Dr. Sylwester based her standing/walking and sitting limitations on "radicular symptoms," which the Commissioner appears to argue are simply Plaintiff's self-reports. AR 305; Dkt. 20 at 4. However, in the portion of the ALJ's decision that the Commissioner points to, the ALJ found that the "medical treatment notes support" Plaintiff's testimony of back pain "that radiates into the thighs." AR 23. Even if radicular symptoms rely to some degree on Plaintiff's self-reports, the ALJ found them reliable.

Reliance on Plaintiff's unreliable self-reports was not a specific and legitimate reason to discount Dr. Sylwester's opinions.

b. Objective Medical Evidence

Conflict with the medical record can be a specific and legitimate reason to discount a medical opinion. Morgan v. Comm'r of Soc. Sec. Admin., 169 F.3d 595, 601-02 (9th Cir. 1999) (affirming rejection of doctor's opinion that was contradicted by her own and other medical examiners' reports).

The ALJ stated that Dr. Sylwester's opinions were "not supported by the objective evidence," without identifying any evidence that conflicted with her opinions. AR 25. Dr. Sylwester's own extensive clinical findings, including reduced range of motion in the back and hips, spasm in lumbar spine, and abnormal straight leg raise test results, are objective evidence that support her opinions. AR 304.
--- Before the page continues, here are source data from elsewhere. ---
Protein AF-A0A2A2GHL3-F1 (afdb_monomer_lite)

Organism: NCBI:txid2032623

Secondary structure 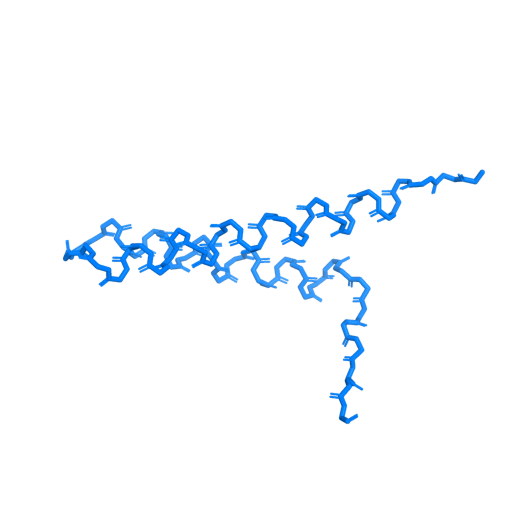(DSSP, 8-state):
---HHHHHHHHHHHHHHHHHHHHHHHHTS-STHHHHHHHHHHHHHHHHHHHS-------

Foldseek 3Di:
DDCVLVVVLVVLVVQLVVLVVQLVVLVVDDDDVNVVSVVSNVVSVVVCCVRPDNPDPPD

Radius of gyration: 13.77 Å; chains: 1; bounding box: 32×29×38 Å

Structure (mmCIF, N/CA/C/O backbone):
data_AF-A0A2A2GHL3-F1
#
_entry.id   AF-A0A2A2GHL3-F1
#
loop_
_atom_site.group_PDB
_atom_site.id
_atom_site.type_symbol
_atom_site.label_atom_id
_atom_site.label_alt_id
_atom_site.label_comp_id
_atom_site.label_asym_id
_atom_site.label_entity_id
_atom_site.la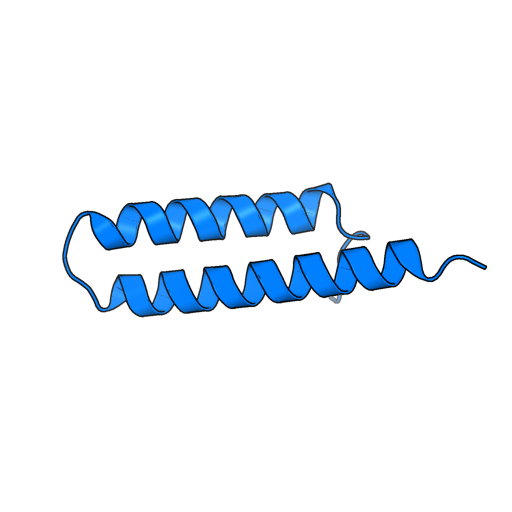bel_seq_id
_atom_site.pdbx_PDB_ins_code
_atom_site.Cartn_x
_atom_site.Cartn_y
_atom_site.Cartn_z
_atom_site.occupancy
_atom_site.B_iso_or_equiv
_atom_site.auth_seq_id
_atom_site.auth_comp_id
_atom_site.auth_asym_id
_atom_site.auth_atom_id
_atom_site.pdbx_PDB_model_num
ATOM 1 N N . MET A 1 1 ? 21.631 8.268 -21.553 1.00 52.69 1 MET A N 1
ATOM 2 C CA . MET A 1 1 ? 20.439 7.391 -21.567 1.00 52.69 1 MET A CA 1
ATOM 3 C C . MET A 1 1 ? 19.710 7.632 -20.258 1.00 52.69 1 MET A C 1
ATOM 5 O O . MET A 1 1 ? 20.385 7.765 -19.251 1.00 52.69 1 MET A O 1
ATOM 9 N N . S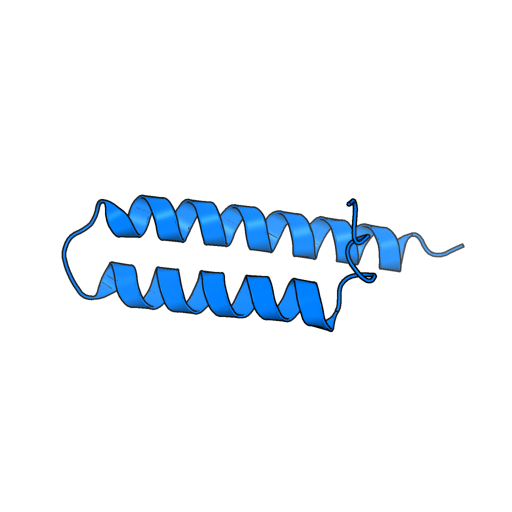ER A 1 2 ? 18.397 7.849 -20.273 1.00 59.44 2 SER A N 1
ATOM 10 C CA . SER A 1 2 ? 17.642 8.296 -19.097 1.00 59.44 2 SER A CA 1
ATOM 11 C C . SER A 1 2 ? 17.487 7.173 -18.064 1.00 59.44 2 SER A C 1
ATOM 13 O O . SER A 1 2 ? 16.802 6.194 -18.327 1.00 59.44 2 SER A O 1
ATOM 15 N N . ASP A 1 3 ? 18.044 7.359 -16.862 1.00 74.88 3 ASP A N 1
ATOM 16 C CA . ASP A 1 3 ? 17.864 6.477 -15.686 1.00 74.88 3 ASP A CA 1
ATOM 17 C C . ASP A 1 3 ? 16.456 6.558 -15.064 1.00 74.88 3 ASP A C 1
ATOM 19 O O . ASP A 1 3 ? 16.172 5.981 -14.016 1.00 74.88 3 ASP A O 1
ATOM 23 N N . PHE A 1 4 ? 15.565 7.313 -15.703 1.00 76.19 4 PHE A N 1
ATOM 24 C CA . PHE A 1 4 ? 14.209 7.583 -15.250 1.00 76.19 4 PHE A CA 1
ATOM 25 C C . PHE A 1 4 ? 13.351 6.316 -15.065 1.00 76.19 4 PHE A C 1
ATOM 27 O O . PHE A 1 4 ? 12.723 6.213 -14.013 1.00 76.19 4 PHE A O 1
ATOM 34 N N . PRO A 1 5 ? 13.360 5.319 -15.978 1.00 77.25 5 PRO A N 1
ATOM 35 C CA . PRO A 1 5 ? 12.597 4.084 -15.787 1.00 77.25 5 PRO A CA 1
ATOM 36 C C . PRO A 1 5 ? 13.078 3.291 -14.566 1.00 77.25 5 PRO A C 1
ATOM 38 O O . PRO A 1 5 ? 12.268 2.813 -13.784 1.00 77.25 5 PRO A O 1
ATOM 41 N N . ASN A 1 6 ? 14.397 3.224 -14.354 1.00 75.94 6 ASN A N 1
ATOM 42 C CA . ASN A 1 6 ? 14.988 2.519 -13.215 1.00 75.94 6 ASN A CA 1
ATOM 43 C C . ASN A 1 6 ? 14.706 3.235 -11.885 1.00 75.94 6 ASN A C 1
ATOM 45 O O . ASN A 1 6 ? 14.505 2.587 -10.861 1.00 75.94 6 ASN A O 1
ATOM 49 N N . ARG A 1 7 ? 14.690 4.576 -11.873 1.00 79.00 7 ARG A N 1
ATOM 50 C CA . ARG A 1 7 ? 14.295 5.350 -10.685 1.00 79.00 7 ARG A CA 1
ATOM 51 C C . ARG A 1 7 ? 12.822 5.160 -10.342 1.00 79.00 7 ARG A C 1
ATOM 53 O O . ARG A 1 7 ? 12.525 4.934 -9.176 1.00 79.00 7 ARG A O 1
ATOM 60 N N . LEU A 1 8 ? 11.937 5.207 -11.338 1.00 80.38 8 LEU A N 1
ATOM 61 C CA . LEU A 1 8 ? 10.510 4.951 -11.143 1.00 80.38 8 LEU A CA 1
ATOM 62 C C . LEU A 1 8 ? 10.259 3.559 -10.562 1.00 80.38 8 LEU A C 1
ATOM 64 O O . LEU A 1 8 ? 9.502 3.434 -9.608 1.00 80.38 8 LEU A O 1
ATOM 68 N N . ASP A 1 9 ? 10.930 2.537 -11.088 1.00 77.75 9 ASP A N 1
ATOM 69 C CA . ASP A 1 9 ? 10.785 1.162 -10.603 1.00 77.75 9 ASP A CA 1
ATOM 70 C C . ASP A 1 9 ? 11.239 1.009 -9.138 1.00 77.75 9 ASP A C 1
ATOM 72 O O . ASP A 1 9 ? 10.555 0.406 -8.307 1.00 77.75 9 ASP A O 1
ATOM 76 N N . ASN A 1 10 ? 12.356 1.653 -8.782 1.00 80.31 10 ASN A N 1
ATOM 77 C CA . ASN A 1 10 ? 12.844 1.691 -7.404 1.00 80.31 10 ASN A CA 1
ATOM 78 C C . ASN A 1 10 ? 11.883 2.433 -6.460 1.00 80.31 10 ASN A C 1
ATOM 80 O O . ASN A 1 10 ? 11.648 1.971 -5.343 1.00 80.31 10 ASN A O 1
ATOM 84 N N . GLU A 1 11 ? 11.321 3.568 -6.885 1.00 84.06 11 GLU A N 1
ATOM 85 C CA . GLU A 1 11 ? 10.358 4.336 -6.084 1.00 84.06 11 GLU A CA 1
ATOM 86 C C . GLU A 1 11 ? 9.040 3.572 -5.892 1.00 84.06 11 GLU A C 1
ATOM 88 O O . GLU A 1 11 ? 8.511 3.530 -4.779 1.00 84.06 11 GLU A O 1
ATOM 93 N N . LEU A 1 12 ? 8.547 2.905 -6.938 1.00 81.62 12 LEU A N 1
ATOM 94 C CA . LEU A 1 12 ? 7.357 2.053 -6.885 1.00 81.62 12 LEU A CA 1
ATOM 95 C C . LEU A 1 12 ? 7.563 0.843 -5.966 1.00 81.62 12 LEU A C 1
ATOM 97 O O . LEU A 1 12 ? 6.703 0.536 -5.135 1.00 81.62 12 LEU A O 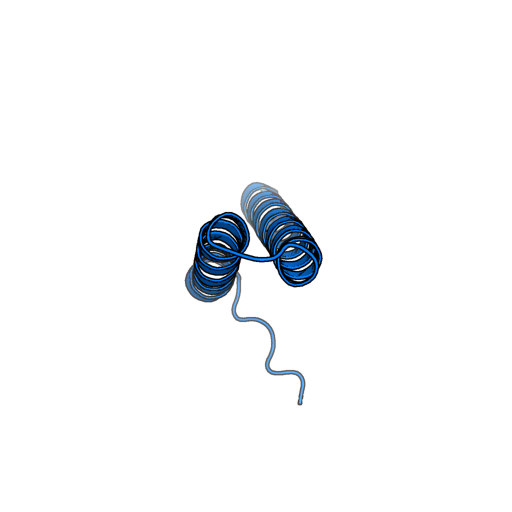1
ATOM 101 N N . THR A 1 13 ? 8.727 0.200 -6.055 1.00 81.69 13 THR A N 1
ATOM 102 C CA . THR A 1 13 ? 9.105 -0.904 -5.164 1.00 81.69 13 THR A CA 1
ATOM 103 C C . THR A 1 13 ? 9.168 -0.437 -3.709 1.00 81.69 13 THR A C 1
ATOM 105 O O . THR A 1 13 ? 8.547 -1.047 -2.835 1.00 81.69 13 THR A O 1
ATOM 108 N N . ALA A 1 14 ? 9.839 0.688 -3.441 1.00 83.38 14 ALA A N 1
ATOM 109 C CA . ALA A 1 14 ? 9.939 1.256 -2.097 1.00 83.38 14 ALA A CA 1
ATOM 110 C C . ALA A 1 14 ? 8.563 1.634 -1.518 1.00 83.38 14 ALA A C 1
ATOM 112 O O . ALA A 1 14 ? 8.299 1.405 -0.332 1.00 83.38 14 ALA A O 1
ATOM 113 N N . LEU A 1 15 ? 7.667 2.169 -2.354 1.00 85.31 15 LEU A N 1
ATOM 114 C CA . LEU A 1 15 ? 6.296 2.498 -1.973 1.00 85.31 15 LEU A CA 1
ATOM 115 C C . LEU A 1 15 ? 5.503 1.246 -1.573 1.00 85.31 15 LEU A C 1
ATOM 117 O O . LEU A 1 15 ? 4.834 1.252 -0.537 1.00 85.31 15 LEU A O 1
ATOM 121 N N . ASN A 1 16 ? 5.609 0.163 -2.346 1.00 81.12 16 ASN A N 1
ATOM 122 C CA . ASN A 1 16 ? 4.933 -1.098 -2.043 1.00 81.12 16 ASN A CA 1
ATOM 123 C C . ASN A 1 16 ? 5.427 -1.709 -0.722 1.00 81.12 16 ASN A C 1
ATOM 125 O O . ASN A 1 16 ? 4.626 -2.096 0.131 1.00 81.12 16 ASN A O 1
ATOM 129 N N . GLU A 1 17 ? 6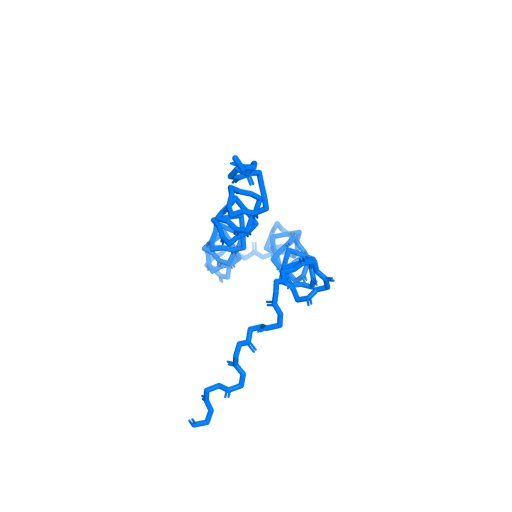.740 -1.720 -0.486 1.00 85.00 17 GLU A N 1
ATOM 130 C CA . GLU A 1 17 ? 7.308 -2.206 0.777 1.00 85.00 17 GLU A CA 1
ATOM 131 C C . GLU A 1 17 ? 6.880 -1.364 1.989 1.00 85.00 17 GLU A C 1
ATOM 133 O O . GLU A 1 17 ? 6.683 -1.890 3.091 1.00 85.00 17 GLU A O 1
ATOM 138 N N . ALA A 1 18 ? 6.767 -0.043 1.822 1.00 79.56 18 ALA A N 1
ATOM 139 C CA . ALA A 1 18 ? 6.276 0.849 2.867 1.00 79.56 18 ALA A CA 1
ATOM 140 C C . ALA A 1 18 ? 4.794 0.579 3.172 1.00 79.56 18 ALA A C 1
ATOM 142 O O . ALA A 1 18 ? 4.417 0.465 4.342 1.00 79.56 18 ALA A O 1
ATOM 143 N N . ALA A 1 19 ? 3.974 0.396 2.137 1.00 78.88 19 ALA A N 1
ATOM 144 C CA . ALA A 1 19 ? 2.554 0.100 2.279 1.00 78.88 19 ALA A CA 1
ATOM 145 C C . ALA A 1 19 ? 2.309 -1.271 2.930 1.00 78.88 19 ALA A C 1
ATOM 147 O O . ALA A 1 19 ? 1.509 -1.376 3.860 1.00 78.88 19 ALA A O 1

Conflict with the medical evidence was not a specific and legitimate reason to discount Dr. Sylwester's opinions.

c. Plaintiff's Activities

Conflict with a claimant's activities "may justify rejecting a treating provider's opinion." Ghanim, 763 F.3d at 1162. The ALJ cited "exacerbating his back pain after lifting an organ." AR 23 (citing AR 391). In other words, Plaintiff was not able to lift an organ without hurting himself. Treatment notes after this episode show that when he tried to lift the organ, "his back spasmed and popped and he had acute pain. ... He initially couldn't get out of bed." AR 391. Lifting an organ is an activity Plaintiff cannot do, and thus is not an activity that contradicts Dr. Sylwester's opinions. The ALJ also cited Plaintiff's report of "regular exercise unloading his truck" and using a hand jack. AR 23 (citing AR 277). In a "Health Summary" printed in September 2015, the "Social History" section states Plaintiff is a "Truck Driver working for Penisula trucking" and "[g]ets some exercise unloading his truck (delivers to hospitals)." AR 277. However, a December 2014 treatment note from the same clinic states that Plaintiff "was fired from his job this past week because of his back, so is currently unemployed." AR 281. And the ALJ found that Plaintiff had not been employed after November 2014. AR 17. Because Plaintiff was not working in September 2015, the Health Summary information was clearly historical, not current. Although an ALJ's interpretation must be upheld if rational, the interpretation that Plaintiff made truck deliveries to hospitals while not employed is not rational. Burch, 400 F.3d at 680-81. Accordingly, substantial evidence does not support the ALJ's finding that Plaintiff got regular exercise unloading his truck after his alleged onset date. Conflict with activities was not a specific and legitimate reason to discount Dr. Sylwester's opinions.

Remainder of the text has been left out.